Le manga animé Steamboy est sorti en DVD. Un grand spectacle né de l’imaginaire de Katsuhiro Ôtomo, le père d’Akira

BRUXELLES Katsuhiro Ôtomo est considéré comme un des auteurs phare du manga japonais. Son premier long-métrage, le cultissime Akira, manga animé de science-fiction sorti à la fin des années 80, lui a assuré une notoriété internationale. L’année passée, après huit ans de travail, Ôtomo voyait enfin son deuxième film sortir dans les salles obscures: Steamboy. Ce manga animé, le plus cher jamais produit au Japon (20 millions de dollars !), quittait le Tokyo futuriste d’Akira pour le Londres fascinant de la révolution industrielle du XIXe siècle. À l’occasion de la sortie DVD de ce bijou mêlant harmonieusement 2D et 3D, le réalisateur rencontrait la presse européenne pour revenir sur la genèse de Steamboy et sa conception du cinéma qui doit être avant tout «un reflet du temps présent».

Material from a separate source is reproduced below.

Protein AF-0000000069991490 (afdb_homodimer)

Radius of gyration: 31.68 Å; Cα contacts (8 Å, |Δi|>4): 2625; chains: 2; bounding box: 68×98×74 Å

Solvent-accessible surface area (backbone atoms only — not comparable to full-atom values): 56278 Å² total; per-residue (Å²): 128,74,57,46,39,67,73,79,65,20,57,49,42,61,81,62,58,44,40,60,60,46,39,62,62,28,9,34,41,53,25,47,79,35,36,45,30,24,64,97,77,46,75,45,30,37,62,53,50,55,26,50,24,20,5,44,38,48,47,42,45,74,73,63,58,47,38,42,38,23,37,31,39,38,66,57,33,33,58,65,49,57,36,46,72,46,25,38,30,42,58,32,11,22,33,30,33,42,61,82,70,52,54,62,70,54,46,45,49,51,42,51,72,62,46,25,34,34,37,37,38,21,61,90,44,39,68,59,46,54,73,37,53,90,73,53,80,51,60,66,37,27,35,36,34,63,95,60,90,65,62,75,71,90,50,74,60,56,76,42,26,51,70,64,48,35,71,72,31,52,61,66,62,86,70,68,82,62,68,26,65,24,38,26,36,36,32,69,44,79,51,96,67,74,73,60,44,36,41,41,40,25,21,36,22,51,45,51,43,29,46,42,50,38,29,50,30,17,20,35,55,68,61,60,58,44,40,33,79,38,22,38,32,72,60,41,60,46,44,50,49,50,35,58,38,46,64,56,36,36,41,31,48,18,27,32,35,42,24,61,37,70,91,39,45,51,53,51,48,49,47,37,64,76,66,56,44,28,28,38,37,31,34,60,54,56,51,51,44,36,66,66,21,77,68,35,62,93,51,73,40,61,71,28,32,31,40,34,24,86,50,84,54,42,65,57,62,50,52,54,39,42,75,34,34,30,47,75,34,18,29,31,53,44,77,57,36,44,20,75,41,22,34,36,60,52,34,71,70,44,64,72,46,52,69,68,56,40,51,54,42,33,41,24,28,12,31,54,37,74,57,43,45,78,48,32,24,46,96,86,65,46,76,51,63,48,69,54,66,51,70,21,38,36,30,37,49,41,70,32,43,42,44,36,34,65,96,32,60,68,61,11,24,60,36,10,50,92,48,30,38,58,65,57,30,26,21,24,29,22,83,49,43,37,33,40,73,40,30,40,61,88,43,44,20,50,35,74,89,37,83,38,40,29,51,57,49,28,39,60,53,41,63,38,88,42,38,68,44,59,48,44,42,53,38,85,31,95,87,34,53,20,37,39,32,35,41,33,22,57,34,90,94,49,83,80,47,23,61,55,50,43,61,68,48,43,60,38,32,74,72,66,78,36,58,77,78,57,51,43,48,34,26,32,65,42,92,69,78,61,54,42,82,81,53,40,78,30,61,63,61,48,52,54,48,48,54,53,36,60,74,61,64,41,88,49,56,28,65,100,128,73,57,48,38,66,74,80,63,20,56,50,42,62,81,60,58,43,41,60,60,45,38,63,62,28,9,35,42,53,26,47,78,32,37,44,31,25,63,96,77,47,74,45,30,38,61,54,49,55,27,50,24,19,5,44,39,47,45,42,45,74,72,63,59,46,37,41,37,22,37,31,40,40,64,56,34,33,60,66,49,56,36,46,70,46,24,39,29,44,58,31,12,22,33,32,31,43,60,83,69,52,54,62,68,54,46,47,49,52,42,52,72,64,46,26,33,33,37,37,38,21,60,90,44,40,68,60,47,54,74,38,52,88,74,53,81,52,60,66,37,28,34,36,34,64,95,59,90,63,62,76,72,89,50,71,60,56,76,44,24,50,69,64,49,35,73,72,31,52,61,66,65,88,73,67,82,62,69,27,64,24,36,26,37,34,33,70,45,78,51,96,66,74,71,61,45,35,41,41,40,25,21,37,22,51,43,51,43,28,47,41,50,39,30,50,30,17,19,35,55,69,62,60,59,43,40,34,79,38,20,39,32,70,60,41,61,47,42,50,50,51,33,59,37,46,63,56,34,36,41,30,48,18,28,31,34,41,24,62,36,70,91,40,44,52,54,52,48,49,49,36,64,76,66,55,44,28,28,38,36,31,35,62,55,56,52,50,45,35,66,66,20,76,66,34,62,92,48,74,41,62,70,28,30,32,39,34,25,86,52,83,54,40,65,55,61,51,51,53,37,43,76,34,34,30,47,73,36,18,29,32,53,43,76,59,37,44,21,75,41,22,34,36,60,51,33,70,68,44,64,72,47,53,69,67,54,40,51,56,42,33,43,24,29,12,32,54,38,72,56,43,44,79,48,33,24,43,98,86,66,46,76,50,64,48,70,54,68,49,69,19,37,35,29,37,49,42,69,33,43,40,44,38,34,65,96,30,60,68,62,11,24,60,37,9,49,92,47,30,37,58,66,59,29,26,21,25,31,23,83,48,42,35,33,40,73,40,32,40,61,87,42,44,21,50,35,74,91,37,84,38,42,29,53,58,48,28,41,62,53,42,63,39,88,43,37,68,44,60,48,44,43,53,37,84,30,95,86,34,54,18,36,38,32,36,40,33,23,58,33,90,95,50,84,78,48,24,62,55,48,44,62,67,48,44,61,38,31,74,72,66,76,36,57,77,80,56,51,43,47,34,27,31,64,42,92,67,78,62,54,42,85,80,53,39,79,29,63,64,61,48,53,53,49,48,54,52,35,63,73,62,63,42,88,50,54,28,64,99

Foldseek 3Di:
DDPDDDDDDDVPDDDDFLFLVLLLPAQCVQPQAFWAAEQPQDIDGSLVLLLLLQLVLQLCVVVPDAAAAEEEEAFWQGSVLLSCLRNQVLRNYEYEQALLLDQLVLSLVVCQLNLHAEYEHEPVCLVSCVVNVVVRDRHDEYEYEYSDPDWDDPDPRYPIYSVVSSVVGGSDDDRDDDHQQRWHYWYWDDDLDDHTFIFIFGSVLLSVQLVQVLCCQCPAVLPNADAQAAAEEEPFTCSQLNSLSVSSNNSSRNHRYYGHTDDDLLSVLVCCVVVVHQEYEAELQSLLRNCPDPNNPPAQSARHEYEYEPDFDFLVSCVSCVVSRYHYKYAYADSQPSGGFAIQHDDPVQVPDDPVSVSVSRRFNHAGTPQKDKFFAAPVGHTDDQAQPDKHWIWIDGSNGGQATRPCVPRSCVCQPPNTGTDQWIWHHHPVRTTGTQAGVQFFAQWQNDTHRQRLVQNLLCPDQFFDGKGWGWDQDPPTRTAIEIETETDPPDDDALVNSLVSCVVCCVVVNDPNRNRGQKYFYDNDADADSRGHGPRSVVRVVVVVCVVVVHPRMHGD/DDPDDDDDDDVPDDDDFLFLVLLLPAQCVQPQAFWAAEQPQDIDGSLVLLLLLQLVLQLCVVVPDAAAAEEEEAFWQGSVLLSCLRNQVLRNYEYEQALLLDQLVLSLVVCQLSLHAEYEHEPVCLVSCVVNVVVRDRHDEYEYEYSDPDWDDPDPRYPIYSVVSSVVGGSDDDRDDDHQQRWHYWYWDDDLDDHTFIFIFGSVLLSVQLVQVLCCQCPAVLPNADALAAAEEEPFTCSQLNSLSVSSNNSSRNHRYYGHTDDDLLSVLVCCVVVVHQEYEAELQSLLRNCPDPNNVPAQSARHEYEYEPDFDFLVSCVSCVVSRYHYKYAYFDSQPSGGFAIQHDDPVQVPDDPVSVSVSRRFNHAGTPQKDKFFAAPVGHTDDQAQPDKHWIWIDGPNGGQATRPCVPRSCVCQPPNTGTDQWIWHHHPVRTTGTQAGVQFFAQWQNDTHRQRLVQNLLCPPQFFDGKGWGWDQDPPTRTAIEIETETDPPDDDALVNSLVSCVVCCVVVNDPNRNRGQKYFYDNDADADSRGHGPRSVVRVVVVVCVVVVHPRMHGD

Pour ceux qui garderaient toujours l’image tenace, malgré Le Voyage de Chihiro, Ghost in the Shell et bien d’autres, que le manga se limite à des histoires de baston à la Dragon Ball, Steamboy a de quoi surprendre. Katsuhiro Ôtomo a placé le contexte de l’histoire dans l’Angleterre du milieu du XIXe siècle, en pleine révolution industrielle née notamment de la domestication de cette source d’énergie extraordinaire qu’est la vapeur. Le jeune héros Ray doit empêcher qu’une incroyable et surpuissante technologie utilisant la vapeur et inventée par son père ne tombe entre les mains de gens mal intentionnés. La survie de Londres, alors capitale du monde préparant l’exposition universelle, est en jeu. Une histoire palpitante dans un univers fascinant et imaginaire qui sent la rouille et les flaques d’huiles des premières usines et des locomotives à vapeur (dont on célébrait en 2004 les 200 ans). Les images, 180.000 au total pour composer le film, sont les fruits somptueux d’un travail acharné et de longue haleine. Ôtomo et son équipe n’ont pas hésité à faire le voyage en Angleterre pour partir à la découverte des grands centres industriels du XIXe, comme Manchester ou Londres, mais aussi de la campagne afin d’assurer aux spectateurs une immersion la plus belle possible. Revenue des îles, l’équipe a dessiné l’histoire, image par image, avant de rajouter des effets numériques, notamment pour donner une texture et un rendu réaliste et sensuel à la vapeur, omniprésente notamment à travers des inventions imaginaires comme les soldats à vapeur. Si Disney a définitivement abandonné le traditionnel dessin animé en 2D, ce dernier n’est cependant pas près de mourir au Japon où le manga animé s’offre à travers Steamboy une seconde jeunesse en se mêlant à la 3D et aux techniques numériques.

Huit ans auront donc été nécessaires au réalisateur pour mener à bien ce grand spectacle, huit longues années pour rassembler l’argent (il en fallait beaucoup, notamment pour développer de nouvelles technologies numériques encore inexistantes) et les meilleurs dessinateurs. « Il a été très difficile de trouver les artistes qui regroupaient toutes les aptitudes voulues » confesse Ôtomo qui a lui-même commencé sa carrière comme simple dessinateur de manga, il n’avait alors que 19 ans. Il travaillera ensuite 10 ans sur le manga Akira qui deviendra très vite culte au Japon avant de le devenir mondialement quand Ôtomo en fera un film. Un grand film. Tout comme l’est Steamboy. Si cela reste des dessins animés, on est loin des classiques pour enfant avec le grand méchant et le super héros. « Je fais consciemment un effort constant de ne pas écrire des histoires avec des personnages complètement méchants ou complètement gentils » rapporte Ôtomo qui dit avoir beaucoup de respect pour… Fellini, Kubrick ou encore John Ford ! Steamboy, à voir, avant une suite en préparation.